Help for package tokenizers.bpe

Type:

Package

Title:

Byte Pair Encoding Text Tokenization

Version:

0.1.3

Maintainer:

Jan Wijffels <jwijffels@bnosac.be>

Description:

Unsupervised text tokenizer focused on computational efficiency. Wraps the 'YouTokenToMe' library https://github.com/VKCOM/YouTokenToMe which is an implementation of fast Byte Pair Encoding (BPE) https://aclanthology.org/P16-1162/.

URL:

https://github.com/bnosac/tokenizers.bpe

License:

MPL-2.0

Encoding:

UTF-8

LazyData:

true

RoxygenNote:

7.1.2

Depends:

R (≥ 2.10)

Imports:

Rcpp (≥ 0.11.5)

LinkingTo:

Rcpp

NeedsCompilation:

yes

Packaged:

2023-09-15 08:45:08 UTC; jwijf

Author:

Jan Wijffels [aut, cre, cph] (R wrapper), BNOSAC [cph] (R wrapper), VK.com [cph], Gregory Popovitch [ctb, cph] (Files at src/parallel_hashmap (Apache License, Version 2.0), The Abseil Authors [ctb, cph] (Files at src/parallel_hashmap (Apache License, Version 2.0), Ivan Belonogov [ctb, cph] (Files at src/youtokentome (MIT License))

Repository:

CRAN

Date/Publication:

2023-09-15 22:12:05 UTC

Dataset from 2017 with Questions asked in the Belgium Federal Parliament

Description

Dataset from 2017 with Questions asked by members of the Belgian Federal Parliament.
The dataset was extracted from http://data.dekamer.be and contains questions asked by persons in the Belgium Federal parliament.
The questions are translated in Dutch and French.

The dataset contains the following information:

doc_id: an identifier
text: the question itself
language: the language of the text

Source

http://data.dekamer.be, data is provided by http://www.dekamer.be in the public domain (CC0).

Examples

data(belgium_parliament)
str(belgium_parliament)

Construct a Byte Pair Encoding model

Description

Construct a Byte Pair Encoding model on text

Usage

bpe(
  x,
  coverage = 0.9999,
  vocab_size = 5000,
  threads = -1L,
  pad_id = 0L,
  unk_id = 1L,
  bos_id = 2L,
  eos_id = 3L,
  model_path = file.path(getwd(), "youtokentome.bpe")
)

Arguments

x

path to the text file containing training data or a character vector of text with training data

coverage

fraction of characters covered by the model.

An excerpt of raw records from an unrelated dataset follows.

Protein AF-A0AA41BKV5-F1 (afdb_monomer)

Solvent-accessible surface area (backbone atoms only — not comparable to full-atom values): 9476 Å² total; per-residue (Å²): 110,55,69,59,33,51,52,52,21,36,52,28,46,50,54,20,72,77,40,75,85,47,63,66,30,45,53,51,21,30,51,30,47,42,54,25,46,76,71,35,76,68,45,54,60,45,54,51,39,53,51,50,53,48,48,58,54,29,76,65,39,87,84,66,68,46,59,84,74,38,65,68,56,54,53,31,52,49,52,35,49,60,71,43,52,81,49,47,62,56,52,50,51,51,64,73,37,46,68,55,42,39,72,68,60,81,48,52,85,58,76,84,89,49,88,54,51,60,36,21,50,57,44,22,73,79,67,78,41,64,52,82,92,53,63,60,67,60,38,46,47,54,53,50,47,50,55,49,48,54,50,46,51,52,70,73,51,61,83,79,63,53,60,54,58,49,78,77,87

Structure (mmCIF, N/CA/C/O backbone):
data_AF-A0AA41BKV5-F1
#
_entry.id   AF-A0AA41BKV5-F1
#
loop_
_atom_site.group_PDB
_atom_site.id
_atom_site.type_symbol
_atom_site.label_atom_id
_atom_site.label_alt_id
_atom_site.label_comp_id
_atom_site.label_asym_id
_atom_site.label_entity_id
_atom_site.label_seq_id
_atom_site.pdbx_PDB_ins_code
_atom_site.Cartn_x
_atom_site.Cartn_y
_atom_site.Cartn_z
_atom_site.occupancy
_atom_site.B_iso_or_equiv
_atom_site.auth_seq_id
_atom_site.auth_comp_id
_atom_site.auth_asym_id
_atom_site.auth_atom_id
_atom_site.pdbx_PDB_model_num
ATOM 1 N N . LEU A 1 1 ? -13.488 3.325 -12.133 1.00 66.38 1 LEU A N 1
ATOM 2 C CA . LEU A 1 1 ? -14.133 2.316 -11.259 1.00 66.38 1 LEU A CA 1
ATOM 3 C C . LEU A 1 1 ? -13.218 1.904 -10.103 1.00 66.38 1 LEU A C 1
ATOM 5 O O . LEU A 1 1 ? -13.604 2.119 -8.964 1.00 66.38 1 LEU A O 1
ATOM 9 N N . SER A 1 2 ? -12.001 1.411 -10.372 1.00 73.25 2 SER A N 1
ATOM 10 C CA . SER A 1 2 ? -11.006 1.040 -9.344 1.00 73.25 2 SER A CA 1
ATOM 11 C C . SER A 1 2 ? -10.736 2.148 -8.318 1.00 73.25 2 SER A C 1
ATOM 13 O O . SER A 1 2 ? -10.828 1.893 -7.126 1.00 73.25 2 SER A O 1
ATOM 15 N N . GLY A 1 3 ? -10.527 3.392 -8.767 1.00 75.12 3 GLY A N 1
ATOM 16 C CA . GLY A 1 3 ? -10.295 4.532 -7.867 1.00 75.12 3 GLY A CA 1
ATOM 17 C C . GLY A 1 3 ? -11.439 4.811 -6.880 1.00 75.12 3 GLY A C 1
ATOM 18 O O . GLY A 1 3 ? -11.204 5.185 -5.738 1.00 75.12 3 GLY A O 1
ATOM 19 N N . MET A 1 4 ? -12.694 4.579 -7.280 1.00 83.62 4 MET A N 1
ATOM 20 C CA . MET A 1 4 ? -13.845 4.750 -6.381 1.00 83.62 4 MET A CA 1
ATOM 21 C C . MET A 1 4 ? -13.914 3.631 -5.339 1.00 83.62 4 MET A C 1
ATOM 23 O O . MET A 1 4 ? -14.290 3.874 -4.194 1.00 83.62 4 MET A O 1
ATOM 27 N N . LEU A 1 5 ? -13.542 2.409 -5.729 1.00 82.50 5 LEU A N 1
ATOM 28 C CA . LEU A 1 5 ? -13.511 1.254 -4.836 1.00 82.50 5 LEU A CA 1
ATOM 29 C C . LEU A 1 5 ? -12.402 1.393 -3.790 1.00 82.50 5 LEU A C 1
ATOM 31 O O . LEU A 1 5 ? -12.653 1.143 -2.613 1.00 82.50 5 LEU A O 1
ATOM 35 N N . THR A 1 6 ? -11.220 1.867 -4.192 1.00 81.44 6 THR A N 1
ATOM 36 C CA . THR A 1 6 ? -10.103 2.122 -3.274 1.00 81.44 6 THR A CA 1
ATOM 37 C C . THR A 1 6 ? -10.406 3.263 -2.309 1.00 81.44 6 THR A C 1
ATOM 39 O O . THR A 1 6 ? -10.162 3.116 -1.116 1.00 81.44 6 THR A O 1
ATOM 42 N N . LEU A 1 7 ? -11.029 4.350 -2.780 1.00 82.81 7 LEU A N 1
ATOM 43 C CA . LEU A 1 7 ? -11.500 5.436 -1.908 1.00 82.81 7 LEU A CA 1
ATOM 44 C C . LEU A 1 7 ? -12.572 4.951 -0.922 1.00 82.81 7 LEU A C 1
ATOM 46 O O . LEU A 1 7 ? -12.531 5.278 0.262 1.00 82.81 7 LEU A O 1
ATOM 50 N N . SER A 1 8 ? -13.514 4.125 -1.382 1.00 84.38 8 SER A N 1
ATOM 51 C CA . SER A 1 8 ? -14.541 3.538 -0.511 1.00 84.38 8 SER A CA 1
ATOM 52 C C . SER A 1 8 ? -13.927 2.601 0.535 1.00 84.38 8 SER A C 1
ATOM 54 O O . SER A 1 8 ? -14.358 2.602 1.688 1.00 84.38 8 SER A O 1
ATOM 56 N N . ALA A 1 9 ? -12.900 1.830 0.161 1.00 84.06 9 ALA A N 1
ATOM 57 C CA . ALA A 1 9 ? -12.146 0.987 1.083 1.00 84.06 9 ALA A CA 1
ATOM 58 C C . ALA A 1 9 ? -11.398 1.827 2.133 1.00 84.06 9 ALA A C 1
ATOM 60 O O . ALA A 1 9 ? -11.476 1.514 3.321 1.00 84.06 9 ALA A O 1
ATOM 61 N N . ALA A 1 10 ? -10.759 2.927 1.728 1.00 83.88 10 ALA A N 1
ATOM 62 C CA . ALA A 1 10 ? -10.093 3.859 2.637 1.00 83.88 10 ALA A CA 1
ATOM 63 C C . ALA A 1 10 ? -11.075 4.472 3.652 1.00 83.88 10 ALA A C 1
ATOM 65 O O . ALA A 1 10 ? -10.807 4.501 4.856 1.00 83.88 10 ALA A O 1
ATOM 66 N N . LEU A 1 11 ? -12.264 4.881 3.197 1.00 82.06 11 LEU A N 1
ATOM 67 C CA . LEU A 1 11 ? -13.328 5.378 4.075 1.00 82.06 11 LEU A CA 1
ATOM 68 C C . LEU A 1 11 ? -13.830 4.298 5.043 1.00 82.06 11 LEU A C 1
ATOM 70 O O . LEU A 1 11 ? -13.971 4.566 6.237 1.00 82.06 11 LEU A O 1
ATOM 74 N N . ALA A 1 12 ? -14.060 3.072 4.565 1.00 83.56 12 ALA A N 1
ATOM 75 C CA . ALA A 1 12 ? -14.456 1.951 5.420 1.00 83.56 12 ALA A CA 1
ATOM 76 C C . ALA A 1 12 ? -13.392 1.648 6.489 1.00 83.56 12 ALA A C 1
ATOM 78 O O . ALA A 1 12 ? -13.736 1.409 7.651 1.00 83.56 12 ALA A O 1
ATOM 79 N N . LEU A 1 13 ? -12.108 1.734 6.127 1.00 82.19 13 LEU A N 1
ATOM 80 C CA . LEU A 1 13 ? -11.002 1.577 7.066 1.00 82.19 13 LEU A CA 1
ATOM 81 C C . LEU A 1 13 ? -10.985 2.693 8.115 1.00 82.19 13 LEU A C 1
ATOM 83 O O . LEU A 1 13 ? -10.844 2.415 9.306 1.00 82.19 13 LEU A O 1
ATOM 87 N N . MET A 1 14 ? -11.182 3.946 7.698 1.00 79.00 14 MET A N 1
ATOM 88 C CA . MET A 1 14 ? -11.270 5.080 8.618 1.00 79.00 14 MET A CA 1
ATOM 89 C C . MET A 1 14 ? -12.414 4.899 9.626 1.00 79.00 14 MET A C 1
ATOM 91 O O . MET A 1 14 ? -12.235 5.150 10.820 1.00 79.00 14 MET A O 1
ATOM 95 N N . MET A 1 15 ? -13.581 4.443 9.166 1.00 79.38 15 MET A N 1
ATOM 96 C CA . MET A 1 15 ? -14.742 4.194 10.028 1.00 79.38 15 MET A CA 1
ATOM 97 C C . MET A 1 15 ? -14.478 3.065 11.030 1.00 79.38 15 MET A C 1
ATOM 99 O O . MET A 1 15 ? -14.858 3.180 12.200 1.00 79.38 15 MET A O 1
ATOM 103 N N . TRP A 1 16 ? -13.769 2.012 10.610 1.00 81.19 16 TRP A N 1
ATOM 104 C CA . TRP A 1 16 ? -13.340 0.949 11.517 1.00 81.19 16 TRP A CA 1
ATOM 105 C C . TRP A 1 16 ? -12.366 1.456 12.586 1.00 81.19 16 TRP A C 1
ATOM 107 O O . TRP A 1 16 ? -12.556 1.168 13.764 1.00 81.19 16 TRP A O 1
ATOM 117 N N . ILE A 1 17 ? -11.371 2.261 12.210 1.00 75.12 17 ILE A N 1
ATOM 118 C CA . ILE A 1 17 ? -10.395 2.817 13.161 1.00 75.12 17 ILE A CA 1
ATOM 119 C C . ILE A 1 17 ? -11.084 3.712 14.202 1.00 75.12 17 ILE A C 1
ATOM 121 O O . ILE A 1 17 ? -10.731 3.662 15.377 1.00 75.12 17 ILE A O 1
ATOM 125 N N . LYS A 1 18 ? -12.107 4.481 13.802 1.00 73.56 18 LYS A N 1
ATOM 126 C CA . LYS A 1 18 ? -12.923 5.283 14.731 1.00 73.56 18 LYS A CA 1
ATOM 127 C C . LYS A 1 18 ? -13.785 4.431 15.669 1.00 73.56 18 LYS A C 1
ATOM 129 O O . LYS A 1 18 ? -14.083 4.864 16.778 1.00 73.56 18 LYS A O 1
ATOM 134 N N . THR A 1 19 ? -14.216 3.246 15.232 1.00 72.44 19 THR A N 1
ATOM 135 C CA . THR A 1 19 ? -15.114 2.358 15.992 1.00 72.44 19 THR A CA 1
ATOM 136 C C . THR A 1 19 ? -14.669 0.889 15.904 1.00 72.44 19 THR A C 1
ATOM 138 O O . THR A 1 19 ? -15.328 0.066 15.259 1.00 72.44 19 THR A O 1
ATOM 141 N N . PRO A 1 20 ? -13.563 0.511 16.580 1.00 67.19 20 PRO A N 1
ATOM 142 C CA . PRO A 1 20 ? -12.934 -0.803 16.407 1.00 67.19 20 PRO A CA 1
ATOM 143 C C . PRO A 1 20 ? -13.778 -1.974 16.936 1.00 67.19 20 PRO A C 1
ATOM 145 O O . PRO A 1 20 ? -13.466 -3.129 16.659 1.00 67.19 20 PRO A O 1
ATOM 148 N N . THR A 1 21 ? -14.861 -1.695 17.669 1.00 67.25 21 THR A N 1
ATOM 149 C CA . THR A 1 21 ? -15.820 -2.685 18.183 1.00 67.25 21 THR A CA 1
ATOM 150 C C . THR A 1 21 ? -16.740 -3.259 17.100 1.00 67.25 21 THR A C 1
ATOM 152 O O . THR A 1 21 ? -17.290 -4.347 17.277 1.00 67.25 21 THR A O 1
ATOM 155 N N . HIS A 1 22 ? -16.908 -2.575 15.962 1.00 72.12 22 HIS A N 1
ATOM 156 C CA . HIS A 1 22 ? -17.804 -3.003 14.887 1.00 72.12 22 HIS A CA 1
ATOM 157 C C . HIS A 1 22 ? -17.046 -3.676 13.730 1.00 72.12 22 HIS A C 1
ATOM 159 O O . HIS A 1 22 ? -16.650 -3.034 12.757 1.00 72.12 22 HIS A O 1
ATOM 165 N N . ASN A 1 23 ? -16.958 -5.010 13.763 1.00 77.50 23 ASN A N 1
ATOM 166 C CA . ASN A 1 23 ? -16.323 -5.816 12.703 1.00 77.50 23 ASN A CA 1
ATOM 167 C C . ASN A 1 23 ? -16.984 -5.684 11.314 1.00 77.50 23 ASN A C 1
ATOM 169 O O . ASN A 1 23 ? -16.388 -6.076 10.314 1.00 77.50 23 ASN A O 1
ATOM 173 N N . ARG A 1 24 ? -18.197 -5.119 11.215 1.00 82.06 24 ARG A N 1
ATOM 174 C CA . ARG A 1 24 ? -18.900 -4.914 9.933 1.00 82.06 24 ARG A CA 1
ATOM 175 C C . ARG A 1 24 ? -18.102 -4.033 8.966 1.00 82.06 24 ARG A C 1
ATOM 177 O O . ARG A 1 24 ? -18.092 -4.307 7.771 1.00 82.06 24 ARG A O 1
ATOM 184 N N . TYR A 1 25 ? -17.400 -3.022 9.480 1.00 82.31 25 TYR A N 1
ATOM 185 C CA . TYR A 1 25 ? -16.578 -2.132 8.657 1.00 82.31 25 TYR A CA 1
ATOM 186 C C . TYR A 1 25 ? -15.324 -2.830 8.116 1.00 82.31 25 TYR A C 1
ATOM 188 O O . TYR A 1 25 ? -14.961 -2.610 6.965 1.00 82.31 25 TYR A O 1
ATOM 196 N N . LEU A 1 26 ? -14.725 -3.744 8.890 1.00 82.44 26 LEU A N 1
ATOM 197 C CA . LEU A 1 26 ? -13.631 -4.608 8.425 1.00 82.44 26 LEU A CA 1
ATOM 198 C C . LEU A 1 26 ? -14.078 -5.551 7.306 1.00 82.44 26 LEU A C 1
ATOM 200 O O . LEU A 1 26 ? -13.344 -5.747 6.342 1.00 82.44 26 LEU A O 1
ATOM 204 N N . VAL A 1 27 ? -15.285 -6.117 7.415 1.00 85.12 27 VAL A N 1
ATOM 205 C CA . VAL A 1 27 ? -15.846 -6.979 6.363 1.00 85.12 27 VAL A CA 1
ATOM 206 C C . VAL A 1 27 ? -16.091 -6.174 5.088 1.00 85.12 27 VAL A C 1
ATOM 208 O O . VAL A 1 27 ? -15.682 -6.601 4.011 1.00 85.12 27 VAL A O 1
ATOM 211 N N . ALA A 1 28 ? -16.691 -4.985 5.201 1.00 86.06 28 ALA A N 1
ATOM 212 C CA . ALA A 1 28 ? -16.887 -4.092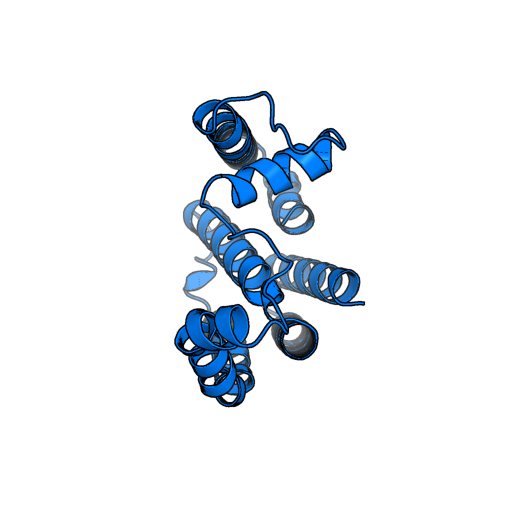 4.059 1.00 86.06 28 ALA A CA 1
ATOM 213 C C . ALA A 1 28 ? -15.550 -3.693 3.410 1.00 86.06 28 ALA A C 1
ATOM 215 O O . ALA A 1 28 ? -15.419 -3.766 2.190 1.00 86.06 28 ALA A O 1
ATOM 216 N N . TYR A 1 29 ? -14.539 -3.350 4.215 1.00 87.94 29 TYR A N 1
ATOM 217 C CA . TYR A 1 29 ? -13.179 -3.082 3.746 1.00 87.94 29 TYR A CA 1
ATOM 218 C C . TYR A 1 29 ? -12.587 -4.272 2.979 1.00 87.94 29 TYR A C 1
ATOM 220 O O . TYR A 1 29 ? -12.106 -4.096 1.861 1.00 87.94 29 TYR A O 1
ATOM 228 N N . ALA A 1 30 ? -12.665 -5.486 3.534 1.00 86.19 30 ALA A N 1
ATOM 229 C CA . ALA A 1 30 ? -12.126 -6.685 2.898 1.00 86.19 30 ALA A CA 1
ATOM 230 C C . ALA A 1 30 ? -12.806 -6.985 1.554 1.00 86.19 30 ALA A C 1
ATOM 232 O O . ALA A 1 30 ? -12.125 -7.306 0.579 1.00 86.19 30 ALA A O 1
ATOM 233 N N . LEU A 1 31 ? -14.131 -6.824 1.476 1.00 88.06 31 LEU A N 1
ATOM 234 C CA . LEU A 1 31 ? -14.888 -6.995 0.233 1.00 88.06 31 LEU A CA 1
ATOM 235 C C . LEU A 1 31 ? -14.508 -5.943 -0.815 1.00 88.06 31 LEU A C 1
ATOM 237 O O . LEU A 1 31 ? -14.245 -6.298 -1.962 1.00 88.06 31 LEU A O 1
ATOM 241 N N . LEU A 1 32 ? -14.425 -4.668 -0.425 1.00 86.62 32 LEU A N 1
ATOM 242 C CA . LEU A 1 32 ? -14.061 -3.568 -1.325 1.00 86.62 32 LEU A CA 1
ATOM 243 C C . LEU A 1 32 ? -12.618 -3.688 -1.831 1.00 86.62 32 LEU A C 1
ATOM 245 O O . LEU A 1 32 ? -12.366 -3.479 -3.021 1.00 86.62 32 LEU A O 1
ATOM 249 N N . MET A 1 33 ? -11.680 -4.073 -0.962 1.00 86.81 33 MET A N 1
ATOM 250 C CA . MET A 1 33 ? -10.295 -4.332 -1.359 1.00 86.81 33 MET A CA 1
ATOM 251 C C . MET A 1 33 ? -10.195 -5.533 -2.289 1.00 86.81 33 MET A C 1
ATOM 253 O O . MET A 1 33 ? -9.545 -5.437 -3.326 1.00 86.81 33 MET A O 1
ATOM 257 N N . THR A 1 34 ? -10.877 -6.634 -1.970 1.00 85.69 34 THR A N 1
ATOM 258 C CA . THR A 1 34 ? -10.908 -7.819 -2.835 1.00 85.69 34 THR A CA 1
ATOM 259 C C . THR A 1 34 ? -11.461 -7.456 -4.207 1.00 85.69 34 THR A C 1
ATOM 261 O O . THR A 1 34 ? -10.815 -7.717 -5.216 1.00 85.69 34 THR A O 1
ATOM 264 N N . PHE A 1 35 ? -12.601 -6.767 -4.268 1.00 86.88 35 PHE A N 1
ATOM 265 C CA . PHE A 1 35 ? -13.188 -6.349 -5.537 1.00 86.88 35 PHE A CA 1
ATOM 266 C C . PHE A 1 35 ? -12.248 -5.427 -6.328 1.00 86.88 35 PHE A C 1
ATOM 268 O O . PHE A 1 35 ? -12.079 -5.603 -7.531 1.00 86.88 35 PHE A O 1
ATOM 275 N N . SER A 1 36 ? -11.549 -4.513 -5.650 1.00 84.56 36 SER A N 1
ATOM 276 C CA . SER A 1 36 ? -10.518 -3.674 -6.272 1.00 84.56 36 SER A CA 1
ATOM 277 C C . SER A 1 36 ? -9.386 -4.511 -6.884 1.00 84.56 36 SER A C 1
ATOM 279 O O . SER A 1 36 ? -9.033 -4.283 -8.042 1.00 84.56 36 SER A O 1
ATOM 281 N N . PHE A 1 37 ? -8.888 -5.533 -6.178 1.00 82.44 37 PHE A N 1
ATOM 282 C CA . PHE A 1 37 ? -7.862 -6.452 -6.691 1.00 82.44 37 PHE A CA 1
ATOM 283 C C . PHE A 1 37 ? -8.301 -7.208 -7.945 1.00 82.44 37 PHE A C 1
ATOM 285 O O . PHE A 1 37 ? -7.495 -7.383 -8.856 1.00 82.44 37 PHE A O 1
ATOM 292 N N . TYR A 1 38 ? -9.571 -7.612 -8.014 1.00 82.25 38 TYR A N 1
ATOM 293 C CA . TYR A 1 38 ? -10.134 -8.244 -9.210 1.00 82.25 38 TYR A CA 1
ATOM 294 C C . TYR A 1 38 ? -10.213 -7.283 -10.402 1.00 82.25 38 TYR A C 1
ATOM 296 O O . TYR A 1 38 ? -10.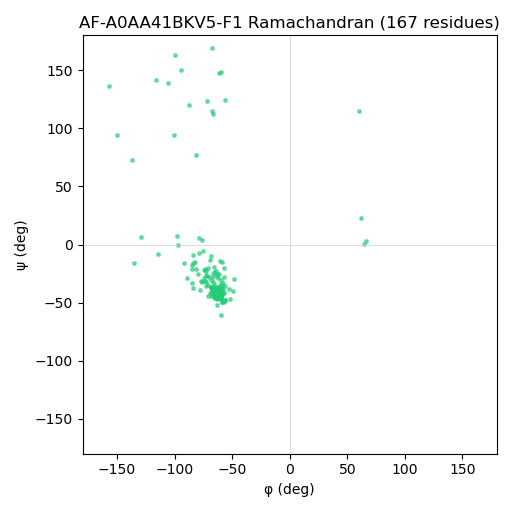192 -7.730 -11.546 1.00 82.25 38 TYR A O 1
ATOM 304 N N . THR A 1 39 ? -10.291 -5.970 -10.160 1.00 83.69 39 THR A N 1
ATOM 305 C CA . THR A 1 39 ? -10.293 -4.978 -11.245 1.00 83.69 39 THR A CA 1
ATOM 306 C C . THR A 1 39 ? -8.895 -4.619 -11.728 1.00 83.69 39 THR A C 1
ATOM 308 O O . THR A 1 39 ? -8.717 -4.389 -12.923 1.00 83.69 39 THR A O 1
ATOM 311 N N . HIS A 1 40 ? -7.904 -4.527 -10.833 1.00 79.94 40 HIS A N 1
ATOM 312 C CA . HIS A 1 40 ? -6.557 -4.126 -11.228 1.00 79.94 40 HIS A CA 1
ATOM 313 C C . HIS A 1 40 ? -5.467 -4.593 -10.256 1.00 79.94 40 HIS A C 1
ATOM 315 O O . HIS A 1 40 ? -5.541 -4.376 -9.050 1.00 79.94 40 HIS A O 1
ATOM 321 N N . TYR A 1 41 ? -4.356 -5.098 -10.803 1.00 77.06 41 TYR A N 1
ATOM 322 C CA . TYR A 1 41 ? -3.173 -5.481 -10.018 1.00 77.06 41 TYR A CA 1
ATOM 323 C C . TYR A 1 41 ? -2.526 -4.316 -9.238 1.00 77.06 41 TYR A C 1
ATOM 325 O O . TYR A 1 41 ? -1.912 -4.538 -8.198 1.00 77.06 41 TYR A O 1
ATOM 333 N N . PHE A 1 42 ? -2.690 -3.062 -9.688 1.00 74.88 42 PHE A N 1
ATOM 334 C CA . PHE A 1 42 ? -2.114 -1.884 -9.025 1.00 74.88 42 PHE A CA 1
ATOM 335 C C . PHE A 1 42 ? -2.755 -1.570 -7.672 1.00 74.88 42 PHE A C 1
ATOM 337 O O . PHE A 1 42 ? -2.159 -0.852 -6.871 1.00 74.88 42 PHE A O 1
ATOM 344 N N . THR A 1 43 ? -3.905 -2.174 -7.360 1.00 81.44 43 THR A N 1
ATOM 345 C CA . THR A 1 43 ? -4.508 -2.133 -6.022 1.00 81.44 43 THR A CA 1
ATOM 346 C C . THR A 1 43 ? -3.567 -2.674 -4.939 1.00 81.44 43 THR A C 1
ATOM 348 O O . THR A 1 43 ? -3.708 -2.310 -3.772 1.00 81.44 43 THR A O 1
ATOM 351 N N . LEU A 1 44 ? -2.552 -3.467 -5.305 1.00 81.81 44 LEU A N 1
ATOM 352 C CA . LEU A 1 44 ? -1.509 -3.895 -4.375 1.00 81.81 44 LEU A CA 1
ATOM 353 C C . LEU A 1 44 ? -0.788 -2.705 -3.724 1.00 81.81 44 LEU A C 1
ATOM 355 O O . LEU A 1 44 ? -0.568 -2.719 -2.516 1.00 81.81 44 LEU A O 1
ATOM 359 N N . PHE A 1 45 ? -0.478 -1.653 -4.489 1.00 81.44 45 PHE A N 1
ATOM 360 C CA . PHE A 1 45 ? 0.158 -0.447 -3.950 1.00 81.44 45 PHE A CA 1
ATOM 361 C C . PHE A 1 45 ? -0.747 0.268 -2.951 1.00 81.44 45 PHE A C 1
ATOM 363 O O . PHE A 1 45 ? -0.293 0.682 -1.888 1.00 81.44 45 PHE A O 1
ATOM 370 N N . THR A 1 46 ? -2.043 0.327 -3.249 1.00 82.25 46 THR A N 1
ATOM 371 C CA . THR A 1 46 ? -3.045 0.857 -2.330 1.00 82.25 46 THR A CA 1
ATOM 372 C C . THR A 1 46 ? -3.118 0.029 -1.045 1.00 82.25 46 THR A C 1
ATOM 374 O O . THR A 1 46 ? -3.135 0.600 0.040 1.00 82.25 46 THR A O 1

Must be in the range [0, 1]. A good value to use is about 0.9999

vocab_size

integer indicating the number of tokens in the final vocabulary

threads

integer with number of CPU threads to use for model processing. If equal to -1 then minimum of the number of available threads and 8 will be used

pad_id

integer, reserved id for padding

unk_id

integer, reserved id for unknown symbols

bos_id

integer, reserved id for begin of sentence token

eos_id

integer, reserved id for end of sentence token

model_path

path to the file on disk where the model will be stored. Defaults to 'youtokentome.bpe' in the current working directory

Value

an object of class youtokentome which is defined at bpe_load_model

Examples

data(belgium_parliament, package = "tokenizers.bpe")
x <- subset(belgium_parliament, language == "french")
model <- bpe(x$text, coverage = 0.999, vocab_size = 5000, threads = 1)
model
str(model$vocabulary)

text <- c("L'appartement est grand & vraiment bien situe en plein centre",
          "Proportion de femmes dans les situations de famille monoparentale.")
bpe_encode(model, x = text, type = "subwords")
bpe_encode(model, x = text, type = "ids")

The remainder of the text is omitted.